For dynamically changing quantities $x$, the additional problem is that we
cannot measure them continuously; we can only measure them at certain
discrete moments of time $t_1,t_2,\ldots$. If we know that the value
$x(t_j)$
at a moment $t_j$ of the last measurement was in the interval
$[x^-(t_j),x^+(t_j)]$, and if we know the upper bound
$D$ on the rate with which $x$ changes (i.e., on the absolute value
$|\dot x(t)|$ of the derivative $\dot x(t)$),
then, for any given moment of time
$t$, we can conclude that $x(t)$ belongs to the interval
$[x^-(t_j)-D\cdot (t-t_j),x^+(t_j)+D\cdot(t-t_j)]$. This interval
changes {\it linearly} with time, an is, therefore, called a {\it
linear interval function}.
When we process these intervals, we get an expression that is
quadratic and higher order w.r.t. time $t$. Such ``quadratic''
intervals are difficult to process and therefore, it is necessary to
approximate them by linear ones.
In this paper, we describe an algorithm that gives the optimal
approximation of quadratic interval functions by linear ones.
\end{abstract}
\section{Introduction: intervals, linear and
quadratic interval functions, and why
it is necessary to approximate}
\noindent{\bf The need for indirect measurements.}
In many real-life problems, we are interested in the values of a
quantity $y$ that is difficult or impossible to measure directly.
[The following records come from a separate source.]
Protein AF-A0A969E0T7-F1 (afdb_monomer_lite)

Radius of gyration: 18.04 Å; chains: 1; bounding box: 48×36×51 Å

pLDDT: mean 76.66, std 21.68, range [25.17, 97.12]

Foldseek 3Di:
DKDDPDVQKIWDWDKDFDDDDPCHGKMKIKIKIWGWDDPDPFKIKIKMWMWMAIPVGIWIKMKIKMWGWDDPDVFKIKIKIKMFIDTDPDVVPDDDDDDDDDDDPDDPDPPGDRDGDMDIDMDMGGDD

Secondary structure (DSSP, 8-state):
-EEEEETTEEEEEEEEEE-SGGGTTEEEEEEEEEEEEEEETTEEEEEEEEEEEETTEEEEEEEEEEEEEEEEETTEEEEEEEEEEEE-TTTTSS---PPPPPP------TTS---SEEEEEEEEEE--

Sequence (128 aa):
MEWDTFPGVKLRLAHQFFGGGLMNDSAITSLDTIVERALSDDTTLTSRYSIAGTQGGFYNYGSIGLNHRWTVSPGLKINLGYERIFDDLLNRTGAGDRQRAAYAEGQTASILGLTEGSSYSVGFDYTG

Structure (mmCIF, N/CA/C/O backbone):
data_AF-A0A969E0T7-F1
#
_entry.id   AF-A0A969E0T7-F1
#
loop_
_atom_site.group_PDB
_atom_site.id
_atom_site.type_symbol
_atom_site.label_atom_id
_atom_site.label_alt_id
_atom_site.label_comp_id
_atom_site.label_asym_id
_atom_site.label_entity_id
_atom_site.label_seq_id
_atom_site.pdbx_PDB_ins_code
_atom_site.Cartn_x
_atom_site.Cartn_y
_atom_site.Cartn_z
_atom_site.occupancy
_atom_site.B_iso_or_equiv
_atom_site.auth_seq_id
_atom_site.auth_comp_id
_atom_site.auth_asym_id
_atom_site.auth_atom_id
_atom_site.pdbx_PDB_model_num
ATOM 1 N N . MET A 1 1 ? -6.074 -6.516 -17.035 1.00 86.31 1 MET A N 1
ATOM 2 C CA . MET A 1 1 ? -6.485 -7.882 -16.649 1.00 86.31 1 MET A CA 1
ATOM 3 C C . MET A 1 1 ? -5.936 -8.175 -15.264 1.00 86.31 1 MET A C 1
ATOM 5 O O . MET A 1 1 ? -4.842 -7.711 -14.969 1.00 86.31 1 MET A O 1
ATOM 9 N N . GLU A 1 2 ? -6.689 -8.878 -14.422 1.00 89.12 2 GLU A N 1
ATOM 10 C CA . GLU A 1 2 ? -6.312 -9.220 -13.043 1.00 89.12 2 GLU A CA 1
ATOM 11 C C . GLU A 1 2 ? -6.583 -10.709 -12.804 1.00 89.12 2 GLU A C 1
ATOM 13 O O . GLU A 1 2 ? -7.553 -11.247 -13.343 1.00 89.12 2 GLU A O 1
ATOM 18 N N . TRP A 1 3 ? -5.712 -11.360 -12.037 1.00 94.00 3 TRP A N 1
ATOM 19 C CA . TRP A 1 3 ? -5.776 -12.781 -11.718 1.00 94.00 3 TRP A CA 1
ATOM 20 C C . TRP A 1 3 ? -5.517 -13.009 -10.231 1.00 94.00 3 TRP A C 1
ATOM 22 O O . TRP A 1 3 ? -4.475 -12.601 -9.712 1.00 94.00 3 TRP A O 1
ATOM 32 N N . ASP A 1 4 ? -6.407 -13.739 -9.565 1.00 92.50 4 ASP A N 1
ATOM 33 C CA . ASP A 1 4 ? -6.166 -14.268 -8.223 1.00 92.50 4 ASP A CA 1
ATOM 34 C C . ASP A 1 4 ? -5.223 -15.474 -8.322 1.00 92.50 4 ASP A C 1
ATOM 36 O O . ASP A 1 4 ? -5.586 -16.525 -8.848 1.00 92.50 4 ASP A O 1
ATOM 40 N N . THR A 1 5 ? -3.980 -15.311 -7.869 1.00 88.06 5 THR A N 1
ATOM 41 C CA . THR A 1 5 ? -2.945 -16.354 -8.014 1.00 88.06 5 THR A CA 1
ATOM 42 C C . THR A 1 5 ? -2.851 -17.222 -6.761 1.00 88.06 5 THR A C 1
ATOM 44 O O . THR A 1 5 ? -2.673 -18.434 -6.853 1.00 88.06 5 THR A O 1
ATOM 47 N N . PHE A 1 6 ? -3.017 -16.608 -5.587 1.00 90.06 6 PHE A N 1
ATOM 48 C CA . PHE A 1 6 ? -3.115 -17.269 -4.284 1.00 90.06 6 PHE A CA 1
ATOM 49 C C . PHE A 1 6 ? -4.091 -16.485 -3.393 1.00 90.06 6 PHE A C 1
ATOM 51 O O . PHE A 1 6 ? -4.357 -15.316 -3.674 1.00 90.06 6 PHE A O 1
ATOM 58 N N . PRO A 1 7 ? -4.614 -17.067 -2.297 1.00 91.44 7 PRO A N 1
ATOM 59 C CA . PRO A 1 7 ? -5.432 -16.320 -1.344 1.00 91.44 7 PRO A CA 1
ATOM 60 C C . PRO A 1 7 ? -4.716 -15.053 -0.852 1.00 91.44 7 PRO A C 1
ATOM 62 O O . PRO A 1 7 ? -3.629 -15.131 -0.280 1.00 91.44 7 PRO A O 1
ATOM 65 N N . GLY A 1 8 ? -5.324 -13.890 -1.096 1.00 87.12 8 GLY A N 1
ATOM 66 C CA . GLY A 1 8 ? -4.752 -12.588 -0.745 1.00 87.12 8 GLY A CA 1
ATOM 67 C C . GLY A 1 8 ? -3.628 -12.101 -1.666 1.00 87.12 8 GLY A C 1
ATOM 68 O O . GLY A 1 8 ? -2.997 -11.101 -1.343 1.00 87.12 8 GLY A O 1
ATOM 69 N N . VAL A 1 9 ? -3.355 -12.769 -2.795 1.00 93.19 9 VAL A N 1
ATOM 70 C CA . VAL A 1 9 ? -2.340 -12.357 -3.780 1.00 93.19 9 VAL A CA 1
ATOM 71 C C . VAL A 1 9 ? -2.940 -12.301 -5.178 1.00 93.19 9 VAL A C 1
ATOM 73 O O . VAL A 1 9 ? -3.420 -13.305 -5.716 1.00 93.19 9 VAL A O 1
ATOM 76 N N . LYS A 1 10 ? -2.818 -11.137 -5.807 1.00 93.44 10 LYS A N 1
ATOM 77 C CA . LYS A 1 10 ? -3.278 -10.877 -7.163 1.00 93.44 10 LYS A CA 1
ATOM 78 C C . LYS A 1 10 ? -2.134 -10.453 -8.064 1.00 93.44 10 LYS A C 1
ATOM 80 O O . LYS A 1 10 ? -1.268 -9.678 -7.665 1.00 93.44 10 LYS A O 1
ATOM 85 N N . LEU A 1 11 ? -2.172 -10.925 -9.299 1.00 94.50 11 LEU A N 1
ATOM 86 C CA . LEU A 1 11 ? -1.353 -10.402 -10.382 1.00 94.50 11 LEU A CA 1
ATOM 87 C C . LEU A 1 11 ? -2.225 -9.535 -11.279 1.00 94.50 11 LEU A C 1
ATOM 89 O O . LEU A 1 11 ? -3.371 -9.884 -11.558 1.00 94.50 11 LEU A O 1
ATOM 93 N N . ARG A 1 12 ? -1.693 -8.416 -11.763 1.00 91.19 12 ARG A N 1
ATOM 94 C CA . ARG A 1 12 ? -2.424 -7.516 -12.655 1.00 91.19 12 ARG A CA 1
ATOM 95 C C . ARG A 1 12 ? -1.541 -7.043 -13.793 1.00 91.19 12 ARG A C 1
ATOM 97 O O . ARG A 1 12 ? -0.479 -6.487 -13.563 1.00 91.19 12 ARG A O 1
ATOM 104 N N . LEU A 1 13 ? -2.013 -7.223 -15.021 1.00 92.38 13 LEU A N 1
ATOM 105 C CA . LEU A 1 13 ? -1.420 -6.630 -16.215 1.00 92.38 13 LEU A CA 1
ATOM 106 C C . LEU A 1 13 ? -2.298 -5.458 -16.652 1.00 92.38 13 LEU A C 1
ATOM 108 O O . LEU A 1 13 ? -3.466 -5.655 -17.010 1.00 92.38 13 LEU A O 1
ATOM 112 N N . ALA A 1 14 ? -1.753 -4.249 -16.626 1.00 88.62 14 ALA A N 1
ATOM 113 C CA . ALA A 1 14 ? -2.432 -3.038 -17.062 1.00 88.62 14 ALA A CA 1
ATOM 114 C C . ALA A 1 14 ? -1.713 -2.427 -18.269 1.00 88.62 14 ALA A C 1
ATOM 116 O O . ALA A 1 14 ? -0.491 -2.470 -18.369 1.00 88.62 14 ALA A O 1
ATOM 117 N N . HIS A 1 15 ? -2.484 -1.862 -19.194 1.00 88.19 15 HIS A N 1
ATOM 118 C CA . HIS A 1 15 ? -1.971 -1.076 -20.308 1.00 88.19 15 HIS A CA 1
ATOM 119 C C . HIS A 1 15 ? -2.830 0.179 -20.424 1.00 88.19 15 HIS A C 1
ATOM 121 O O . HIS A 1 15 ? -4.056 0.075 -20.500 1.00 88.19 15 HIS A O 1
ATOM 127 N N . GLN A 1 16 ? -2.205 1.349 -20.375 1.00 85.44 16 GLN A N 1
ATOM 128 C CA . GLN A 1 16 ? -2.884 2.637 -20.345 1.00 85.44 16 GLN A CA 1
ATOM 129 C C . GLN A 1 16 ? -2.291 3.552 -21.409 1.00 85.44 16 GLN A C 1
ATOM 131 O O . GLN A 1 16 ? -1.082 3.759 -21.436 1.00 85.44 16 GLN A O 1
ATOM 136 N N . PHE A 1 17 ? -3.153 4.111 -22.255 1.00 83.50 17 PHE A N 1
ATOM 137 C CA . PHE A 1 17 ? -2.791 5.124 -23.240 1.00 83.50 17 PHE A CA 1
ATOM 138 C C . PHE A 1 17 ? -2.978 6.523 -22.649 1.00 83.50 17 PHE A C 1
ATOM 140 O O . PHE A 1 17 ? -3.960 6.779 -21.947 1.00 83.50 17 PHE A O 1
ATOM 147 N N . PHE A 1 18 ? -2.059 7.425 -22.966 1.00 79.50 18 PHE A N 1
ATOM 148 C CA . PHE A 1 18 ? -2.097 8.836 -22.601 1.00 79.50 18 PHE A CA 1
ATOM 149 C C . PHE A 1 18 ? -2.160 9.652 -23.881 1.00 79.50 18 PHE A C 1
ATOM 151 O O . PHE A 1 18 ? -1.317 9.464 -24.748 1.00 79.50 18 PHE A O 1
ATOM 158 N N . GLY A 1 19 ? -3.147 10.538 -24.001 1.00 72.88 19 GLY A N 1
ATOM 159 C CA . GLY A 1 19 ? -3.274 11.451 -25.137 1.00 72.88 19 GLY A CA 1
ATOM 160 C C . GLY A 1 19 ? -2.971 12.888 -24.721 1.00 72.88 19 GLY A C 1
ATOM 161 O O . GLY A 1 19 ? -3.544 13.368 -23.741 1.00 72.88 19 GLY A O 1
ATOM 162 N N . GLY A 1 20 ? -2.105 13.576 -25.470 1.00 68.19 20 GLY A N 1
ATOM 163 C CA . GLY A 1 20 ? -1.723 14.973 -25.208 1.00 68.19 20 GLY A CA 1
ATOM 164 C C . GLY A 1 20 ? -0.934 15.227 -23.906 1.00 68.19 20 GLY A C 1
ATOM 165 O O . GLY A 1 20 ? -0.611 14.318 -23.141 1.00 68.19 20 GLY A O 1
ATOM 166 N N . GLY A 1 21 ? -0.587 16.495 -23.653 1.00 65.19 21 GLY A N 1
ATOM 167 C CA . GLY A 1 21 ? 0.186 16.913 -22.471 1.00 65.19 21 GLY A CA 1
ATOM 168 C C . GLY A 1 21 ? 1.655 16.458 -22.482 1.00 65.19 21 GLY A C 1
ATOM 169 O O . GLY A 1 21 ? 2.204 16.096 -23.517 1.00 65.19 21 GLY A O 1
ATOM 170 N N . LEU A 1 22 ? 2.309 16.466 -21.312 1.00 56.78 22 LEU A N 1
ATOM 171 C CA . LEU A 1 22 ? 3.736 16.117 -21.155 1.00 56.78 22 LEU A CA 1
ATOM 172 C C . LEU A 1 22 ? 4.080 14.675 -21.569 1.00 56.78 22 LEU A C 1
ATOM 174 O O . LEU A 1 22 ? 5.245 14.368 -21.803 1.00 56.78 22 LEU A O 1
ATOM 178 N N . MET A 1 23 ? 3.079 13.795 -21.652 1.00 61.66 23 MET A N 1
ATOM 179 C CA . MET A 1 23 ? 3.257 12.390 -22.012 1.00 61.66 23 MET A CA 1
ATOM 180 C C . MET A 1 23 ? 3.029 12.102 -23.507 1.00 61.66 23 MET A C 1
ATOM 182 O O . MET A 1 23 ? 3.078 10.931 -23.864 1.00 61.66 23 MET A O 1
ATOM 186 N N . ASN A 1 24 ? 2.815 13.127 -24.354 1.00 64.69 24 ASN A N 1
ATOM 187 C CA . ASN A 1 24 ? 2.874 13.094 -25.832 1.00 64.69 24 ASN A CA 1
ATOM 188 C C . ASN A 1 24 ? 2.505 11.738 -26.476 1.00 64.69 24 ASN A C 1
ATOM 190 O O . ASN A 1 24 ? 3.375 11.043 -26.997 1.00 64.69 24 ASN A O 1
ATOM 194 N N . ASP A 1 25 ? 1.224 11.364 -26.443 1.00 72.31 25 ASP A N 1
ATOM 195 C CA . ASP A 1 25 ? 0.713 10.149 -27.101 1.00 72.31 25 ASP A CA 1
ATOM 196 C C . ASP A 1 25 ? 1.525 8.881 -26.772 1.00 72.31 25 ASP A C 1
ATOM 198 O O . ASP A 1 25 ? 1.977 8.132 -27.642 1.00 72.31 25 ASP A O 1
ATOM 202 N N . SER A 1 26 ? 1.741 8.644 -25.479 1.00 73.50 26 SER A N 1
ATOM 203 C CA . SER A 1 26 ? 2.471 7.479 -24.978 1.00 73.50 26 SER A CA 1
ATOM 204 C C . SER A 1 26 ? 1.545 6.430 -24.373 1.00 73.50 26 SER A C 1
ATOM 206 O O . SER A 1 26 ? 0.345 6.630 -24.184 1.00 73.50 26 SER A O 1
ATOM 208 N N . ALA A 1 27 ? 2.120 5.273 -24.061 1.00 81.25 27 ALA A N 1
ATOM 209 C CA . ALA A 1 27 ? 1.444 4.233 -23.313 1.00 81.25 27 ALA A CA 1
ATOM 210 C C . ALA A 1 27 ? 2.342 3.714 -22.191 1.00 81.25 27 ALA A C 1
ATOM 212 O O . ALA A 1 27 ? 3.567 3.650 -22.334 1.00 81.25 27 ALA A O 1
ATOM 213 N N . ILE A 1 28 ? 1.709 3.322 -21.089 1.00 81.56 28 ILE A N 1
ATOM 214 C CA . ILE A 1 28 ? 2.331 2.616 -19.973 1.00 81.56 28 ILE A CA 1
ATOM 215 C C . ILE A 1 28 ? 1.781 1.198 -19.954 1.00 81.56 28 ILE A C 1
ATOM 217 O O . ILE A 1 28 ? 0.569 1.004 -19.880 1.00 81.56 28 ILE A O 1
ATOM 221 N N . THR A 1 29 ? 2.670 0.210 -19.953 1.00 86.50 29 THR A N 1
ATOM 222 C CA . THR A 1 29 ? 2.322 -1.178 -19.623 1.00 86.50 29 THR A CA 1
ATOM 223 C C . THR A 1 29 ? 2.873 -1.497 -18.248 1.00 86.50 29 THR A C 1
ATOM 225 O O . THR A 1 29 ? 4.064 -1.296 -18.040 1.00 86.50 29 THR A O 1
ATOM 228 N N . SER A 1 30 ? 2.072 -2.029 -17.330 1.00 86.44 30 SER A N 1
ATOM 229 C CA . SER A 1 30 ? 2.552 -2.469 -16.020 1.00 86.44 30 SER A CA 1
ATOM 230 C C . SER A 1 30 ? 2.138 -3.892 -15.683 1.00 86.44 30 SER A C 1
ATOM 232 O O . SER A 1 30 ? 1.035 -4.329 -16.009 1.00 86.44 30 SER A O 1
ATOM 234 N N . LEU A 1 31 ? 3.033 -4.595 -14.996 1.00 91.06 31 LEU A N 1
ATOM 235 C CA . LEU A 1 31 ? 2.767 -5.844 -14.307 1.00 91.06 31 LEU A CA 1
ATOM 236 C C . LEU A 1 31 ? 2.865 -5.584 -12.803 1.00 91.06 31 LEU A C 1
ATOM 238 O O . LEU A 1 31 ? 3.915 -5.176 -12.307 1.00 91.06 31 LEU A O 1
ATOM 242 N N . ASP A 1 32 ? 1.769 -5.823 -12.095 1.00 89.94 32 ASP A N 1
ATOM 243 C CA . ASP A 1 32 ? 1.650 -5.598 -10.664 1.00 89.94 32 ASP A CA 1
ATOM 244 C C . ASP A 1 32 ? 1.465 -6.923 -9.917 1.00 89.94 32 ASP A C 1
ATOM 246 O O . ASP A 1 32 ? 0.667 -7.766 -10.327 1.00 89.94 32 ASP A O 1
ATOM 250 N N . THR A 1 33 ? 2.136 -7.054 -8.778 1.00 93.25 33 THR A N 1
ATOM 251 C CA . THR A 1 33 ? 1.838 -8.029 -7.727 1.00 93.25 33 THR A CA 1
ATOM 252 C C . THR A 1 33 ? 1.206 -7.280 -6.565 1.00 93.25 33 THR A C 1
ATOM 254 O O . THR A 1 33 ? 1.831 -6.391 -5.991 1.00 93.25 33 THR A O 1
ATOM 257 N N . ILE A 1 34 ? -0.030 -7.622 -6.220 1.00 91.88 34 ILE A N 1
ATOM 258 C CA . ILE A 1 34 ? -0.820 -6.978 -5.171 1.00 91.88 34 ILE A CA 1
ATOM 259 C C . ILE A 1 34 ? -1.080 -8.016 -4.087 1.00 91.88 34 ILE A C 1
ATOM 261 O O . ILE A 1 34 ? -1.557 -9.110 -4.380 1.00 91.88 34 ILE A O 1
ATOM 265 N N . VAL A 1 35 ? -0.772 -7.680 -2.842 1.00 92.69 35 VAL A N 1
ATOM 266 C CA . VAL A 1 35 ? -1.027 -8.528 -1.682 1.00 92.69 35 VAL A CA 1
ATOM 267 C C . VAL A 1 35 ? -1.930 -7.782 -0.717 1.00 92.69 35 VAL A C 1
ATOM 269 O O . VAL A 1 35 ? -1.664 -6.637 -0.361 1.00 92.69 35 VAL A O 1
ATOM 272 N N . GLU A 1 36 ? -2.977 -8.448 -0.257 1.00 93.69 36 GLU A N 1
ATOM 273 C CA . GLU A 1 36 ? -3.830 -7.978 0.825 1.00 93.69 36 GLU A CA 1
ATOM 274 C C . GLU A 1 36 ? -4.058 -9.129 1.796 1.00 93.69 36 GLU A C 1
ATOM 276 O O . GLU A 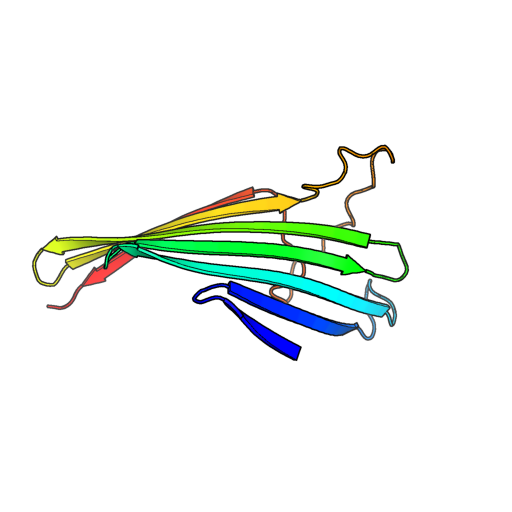1 36 ? -4.469 -10.226 1.408 1.00 93.69 36 GLU A O 1
ATOM 281 N N . ARG A 1 37 ? -3.747 -8.899 3.071 1.00 93.19 37 ARG A N 1
ATOM 282 C CA . ARG A 1 37 ? -3.832 -9.935 4.093 1.00 93.19 37 ARG A CA 1
ATOM 283 C C . ARG A 1 37 ? -4.285 -9.367 5.427 1.00 93.19 37 ARG A C 1
ATOM 285 O O . ARG A 1 37 ? -3.623 -8.499 5.993 1.00 93.19 37 ARG A O 1
ATOM 292 N N . ALA A 1 38 ? -5.349 -9.941 5.979 1.00 95.50 38 ALA A N 1
ATOM 293 C CA . ALA A 1 38 ? -5.690 -9.760 7.383 1.00 95.50 38 ALA A CA 1
ATOM 294 C C . ALA A 1 38 ? -4.622 -10.437 8.262 1.00 95.50 38 ALA A C 1
ATOM 296 O O . ALA A 1 38 ? -4.360 -11.636 8.131 1.00 95.50 38 ALA A O 1
ATOM 297 N N . LEU A 1 39 ? -3.976 -9.660 9.129 1.00 95.25 39 LEU A N 1
ATOM 298 C CA . LEU A 1 39 ? -3.057 -10.153 10.161 1.00 95.25 39 LEU A CA 1
ATOM 299 C C . LEU A 1 39 ? -3.808 -10.486 11.457 1.00 95.25 39 LEU A C 1
ATOM 301 O O . LEU A 1 39 ? -3.397 -11.372 12.202 1.00 95.25 39 LEU A O 1
ATOM 305 N N . SER A 1 40 ? -4.908 -9.775 11.704 1.00 96.69 40 SER A N 1
ATOM 306 C CA . SER A 1 40 ? -5.901 -10.041 12.745 1.00 96.69 40 SER A CA 1
ATOM 307 C C . SER A 1 40 ? -7.261 -9.492 12.299 1.00 96.69 40 SER A C 1
ATOM 309 O O . SER A 1 40 ? -7.346 -8.848 11.253 1.00 96.69 40 SER A O 1
ATOM 311 N N . ASP A 1 41 ? -8.306 -9.678 13.108 1.00 96.19 41 ASP A N 1
ATOM 312 C CA . ASP A 1 41 ? -9.652 -9.133 12.844 1.00 96.19 41 ASP A CA 1
ATOM 313 C C . ASP A 1 41 ? -9.687 -7.599 12.717 1.00 96.19 41 ASP A C 1
ATOM 315 O O . ASP A 1 41 ? -10.611 -7.025 12.139 1.00 96.19 41 ASP A O 1
ATOM 319 N N . ASP A 1 42 ? -8.662 -6.933 13.248 1.00 96.62 42 ASP A N 1
ATOM 320 C CA . ASP A 1 42 ? -8.541 -5.480 13.289 1.00 96.62 42 ASP A CA 1
ATOM 321 C C . ASP A 1 42 ? -7.333 -4.953 12.512 1.00 96.62 42 ASP A C 1
ATOM 323 O O . ASP A 1 42 ? -7.129 -3.743 12.467 1.00 96.62 42 ASP A O 1
ATOM 327 N N . THR A 1 43 ? -6.517 -5.820 11.906 1.00 96.81 43 THR A N 1
ATOM 328 C CA . THR A 1 43 ? -5.267 -5.404 11.253 1.00 96.81 43 THR A CA 1
ATOM 329 C C . THR A 1 43 ? -5.155 -5.976 9.857 1.00 96.81 43 THR A C 1
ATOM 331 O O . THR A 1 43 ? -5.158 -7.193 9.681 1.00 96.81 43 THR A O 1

For
example:
\begin{itemize}
\item in {\it astrophysics}, we cannot directly measure the mass or
the temperature of the star;
\item in {\it geophysics}, we cannot directly
measure the amount of oil in a given area, etc.
\end{itemize}
In all these situations, we measure some related quantities
$x_1,\ldots,x_n$ that {\it can} be measured directly, and then use the
known relationship $y=f(x_1,\ldots,x_n)$ between $x_i$ and $y$ and the
results $\tilde x_i$ of measuring $x_i$ to estimate $y$ as $\tilde
y=f(\tilde x_1,\ldots,\tilde x_n)$.
For example:
\begin{itemize}
\item to measure the temperature of the star, we measure its
brightness $x_1,\ldots,x_n$
on different wavelengths, and then try to fit the resulting
spectrum into a black-body radiation spectrum corresponding to the
temperature $y$;
\item to estimate the amount of oil $y$ in a given area, we
measure the geophysical characteristics of different parts of it, and
use known equations to estimate $y$.
\end{itemize}
In contrast to a direct measurement of $x_i$, this two-stage process
of direct measurements followed by data processing is called {\it
indirect measurement}.
In space sciences, and especially in their
applications to environmental and earth sciences, indirect
measurements are the main method of measurement.
\medskip
\noindent{\bf The main problem: estimating accuracy of the result of
data processing.} After the data processing is over, the main problem
is: how accurate is the result
$\tilde y$ of data processing?
For example, suppose that we estimate the amount of oil in a given
area, and we got $\tilde y=100$ mln ton. Our further actions will
depend on the accuracy of this result:
\begin{itemize}
\item if the accuracy is high, e.g., if the
actual amount of oil is $100\pm 1$, then we will probably
start drilling;
\item however, if the accuracy is low, and the actual value if, say,
$100\pm 100$, then it may make more sense to undertake further, more
accurate, measurements.
\end{itemize}
The inaccuracy in $y$ comes from two sources:
\begin{itemize}
\item First, the model $y=f(x_1,\ldots,x_n)$ that is used in data
processing is often inaccurate. This
inaccuracy is the easiest to take into consideration: if we know the
upper bound $\Delta_m$ on the error
$y-f(x_1,\ldots,x_n)$ of this model, and if we know the values of
$x_i$, then we can conclude that the actual value of $y$ belongs to
the interval $[\tilde y-\Delta_m,\tilde y+\Delta_m]$, where $\tilde
y=f(x_1,\ldots,x_n)$.
\item Second, the measurement results $\tilde x_i$ are also inaccurate
and therefore, may differ from the actual values of the measured
quantities $x_i$. This error is much more difficult to estimate, and
this is what we will be doing in the present paper.
\end{itemize}
\noindent{\bf Intervals.} Measurements are never
100\% precise. Thus, if, as the result of measuring a certain quantity $x_i$,
we get a measurement result $\tilde x_i$, it does not necessarily mean that
the actual value $x_i$ of this quantity is exactly equal to $\tilde x_i$.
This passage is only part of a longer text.